## Records provided

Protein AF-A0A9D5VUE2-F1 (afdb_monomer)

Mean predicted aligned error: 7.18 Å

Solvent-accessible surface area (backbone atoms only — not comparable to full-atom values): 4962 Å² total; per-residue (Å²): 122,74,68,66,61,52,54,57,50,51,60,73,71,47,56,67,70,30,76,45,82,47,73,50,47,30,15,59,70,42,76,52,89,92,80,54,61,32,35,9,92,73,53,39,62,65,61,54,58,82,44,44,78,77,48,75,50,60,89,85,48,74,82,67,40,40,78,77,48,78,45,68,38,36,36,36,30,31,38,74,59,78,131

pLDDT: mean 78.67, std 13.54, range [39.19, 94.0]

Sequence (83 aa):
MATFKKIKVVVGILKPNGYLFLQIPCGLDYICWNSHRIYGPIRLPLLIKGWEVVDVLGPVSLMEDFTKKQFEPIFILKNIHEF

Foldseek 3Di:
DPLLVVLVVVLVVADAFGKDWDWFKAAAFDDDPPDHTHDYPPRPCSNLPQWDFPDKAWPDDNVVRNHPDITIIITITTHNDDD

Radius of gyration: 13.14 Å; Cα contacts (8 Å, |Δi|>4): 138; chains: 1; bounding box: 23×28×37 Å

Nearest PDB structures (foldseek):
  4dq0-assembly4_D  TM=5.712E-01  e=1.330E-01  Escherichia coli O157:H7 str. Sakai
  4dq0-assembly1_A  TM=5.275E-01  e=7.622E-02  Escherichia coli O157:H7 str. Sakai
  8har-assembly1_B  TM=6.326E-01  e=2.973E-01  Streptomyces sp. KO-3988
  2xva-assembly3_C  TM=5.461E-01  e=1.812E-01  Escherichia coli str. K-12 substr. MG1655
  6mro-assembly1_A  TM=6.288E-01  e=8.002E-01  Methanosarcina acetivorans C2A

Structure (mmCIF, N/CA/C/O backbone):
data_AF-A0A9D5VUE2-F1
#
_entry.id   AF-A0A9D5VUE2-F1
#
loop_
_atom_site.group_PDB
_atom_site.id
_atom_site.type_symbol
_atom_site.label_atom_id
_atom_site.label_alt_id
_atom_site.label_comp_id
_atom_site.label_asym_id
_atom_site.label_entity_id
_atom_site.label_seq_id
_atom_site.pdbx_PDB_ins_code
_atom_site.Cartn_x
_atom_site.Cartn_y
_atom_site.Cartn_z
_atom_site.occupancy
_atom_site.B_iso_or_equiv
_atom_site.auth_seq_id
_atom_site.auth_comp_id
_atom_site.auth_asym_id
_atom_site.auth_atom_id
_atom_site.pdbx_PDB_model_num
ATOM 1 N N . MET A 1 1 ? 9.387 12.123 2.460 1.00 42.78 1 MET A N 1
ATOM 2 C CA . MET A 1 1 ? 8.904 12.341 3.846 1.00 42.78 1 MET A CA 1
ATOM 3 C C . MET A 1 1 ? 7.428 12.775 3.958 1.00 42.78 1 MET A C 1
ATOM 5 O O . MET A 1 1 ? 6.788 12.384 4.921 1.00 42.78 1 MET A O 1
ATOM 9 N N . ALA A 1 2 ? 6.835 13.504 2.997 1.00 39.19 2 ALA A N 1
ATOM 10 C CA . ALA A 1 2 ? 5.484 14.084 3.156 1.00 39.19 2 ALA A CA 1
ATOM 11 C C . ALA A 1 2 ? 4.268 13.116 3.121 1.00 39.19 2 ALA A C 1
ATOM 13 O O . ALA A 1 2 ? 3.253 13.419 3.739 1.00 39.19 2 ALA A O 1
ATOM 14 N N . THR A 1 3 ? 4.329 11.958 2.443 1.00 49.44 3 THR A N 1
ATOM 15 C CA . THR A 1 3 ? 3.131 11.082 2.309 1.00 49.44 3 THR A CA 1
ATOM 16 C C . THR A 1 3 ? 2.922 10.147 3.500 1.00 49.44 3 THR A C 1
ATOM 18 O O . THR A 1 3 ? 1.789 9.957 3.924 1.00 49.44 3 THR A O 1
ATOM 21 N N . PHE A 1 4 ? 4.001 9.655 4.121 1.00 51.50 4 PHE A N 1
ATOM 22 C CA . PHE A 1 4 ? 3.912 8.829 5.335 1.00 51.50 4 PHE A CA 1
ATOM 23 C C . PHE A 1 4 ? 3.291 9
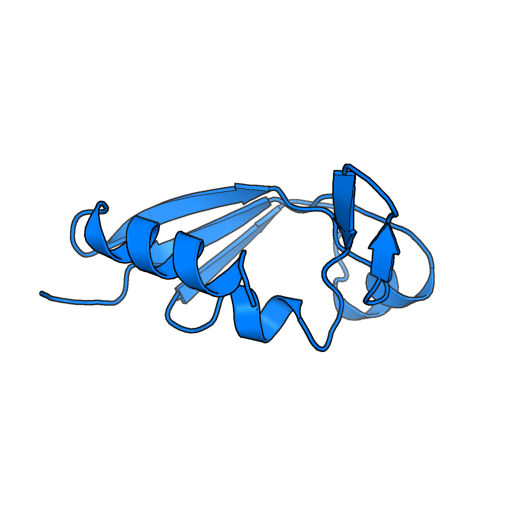.581 6.518 1.00 51.50 4 PHE A C 1
ATOM 25 O O . PHE A 1 4 ? 2.618 8.988 7.353 1.00 51.50 4 PHE A O 1
ATOM 32 N N . LYS A 1 5 ? 3.482 10.906 6.581 1.00 53.66 5 LYS A N 1
ATOM 33 C CA . LYS A 1 5 ? 2.885 11.737 7.631 1.00 53.66 5 LYS A CA 1
ATOM 34 C C . LYS A 1 5 ? 1.358 11.807 7.507 1.00 53.66 5 LYS A C 1
ATOM 36 O O . LYS A 1 5 ? 0.688 11.867 8.528 1.00 53.66 5 LYS A O 1
ATOM 41 N N . LYS A 1 6 ? 0.806 11.763 6.286 1.00 57.84 6 LYS A N 1
ATOM 42 C CA . LYS A 1 6 ? -0.641 11.903 6.047 1.00 57.84 6 LYS A CA 1
ATOM 43 C C . LYS A 1 6 ? -1.431 10.618 6.310 1.00 57.84 6 LYS A C 1
ATOM 45 O O . LYS A 1 6 ? -2.537 10.716 6.822 1.00 57.84 6 LYS A O 1
ATOM 50 N N . ILE A 1 7 ? -0.875 9.429 6.062 1.00 64.88 7 ILE A N 1
ATOM 51 C CA . ILE A 1 7 ? -1.610 8.180 6.347 1.00 64.88 7 ILE A CA 1
ATOM 52 C C . ILE A 1 7 ? -1.806 7.948 7.854 1.00 64.88 7 ILE A C 1
ATOM 54 O O . ILE A 1 7 ? -2.847 7.459 8.273 1.00 64.88 7 ILE A O 1
ATOM 58 N N . LYS A 1 8 ? -0.865 8.421 8.685 1.00 64.81 8 LYS A N 1
ATOM 59 C CA . LYS A 1 8 ? -1.024 8.442 10.148 1.00 64.81 8 LYS A CA 1
ATOM 60 C C . LYS A 1 8 ? -2.152 9.366 10.619 1.00 64.81 8 LYS A C 1
ATOM 62 O O . LYS A 1 8 ? -2.749 9.107 11.653 1.00 64.81 8 LYS A O 1
ATOM 67 N N . VAL A 1 9 ? -2.458 10.423 9.864 1.00 64.69 9 VAL A N 1
ATOM 68 C CA . VAL A 1 9 ? -3.611 11.290 10.158 1.00 64.69 9 VAL A CA 1
ATOM 69 C C . VAL A 1 9 ? -4.917 10.546 9.881 1.00 64.69 9 VAL A C 1
ATOM 71 O O . VAL A 1 9 ? -5.856 10.674 10.655 1.00 64.69 9 VAL A O 1
ATOM 74 N N . VAL A 1 10 ? -4.965 9.720 8.831 1.00 69.56 10 VAL A N 1
ATOM 75 C CA . VAL A 1 10 ? -6.150 8.912 8.499 1.00 69.56 10 VAL A CA 1
ATOM 76 C C . VAL A 1 10 ? -6.452 7.883 9.593 1.00 69.56 10 VAL A C 1
ATOM 78 O O . VAL A 1 10 ? -7.613 7.738 9.966 1.00 69.56 10 VAL A O 1
ATOM 81 N N . VAL A 1 11 ? -5.422 7.256 10.180 1.00 68.44 11 VAL A N 1
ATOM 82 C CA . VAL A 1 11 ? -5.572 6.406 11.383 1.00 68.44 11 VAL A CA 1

## What needs to be done
Throughout the records above, find the lines in which the word "Sakai" appears and return them.

## Answer to this task
  4dq0-assembly4_D  TM=5.712E-01  e=1.330E-01  Escherichia coli O157:H7 str. Sakai
  4dq0-assembly1_A  TM=5.275E-01  e=7.622E-02  Escherichia coli O157:H7 str. Sakai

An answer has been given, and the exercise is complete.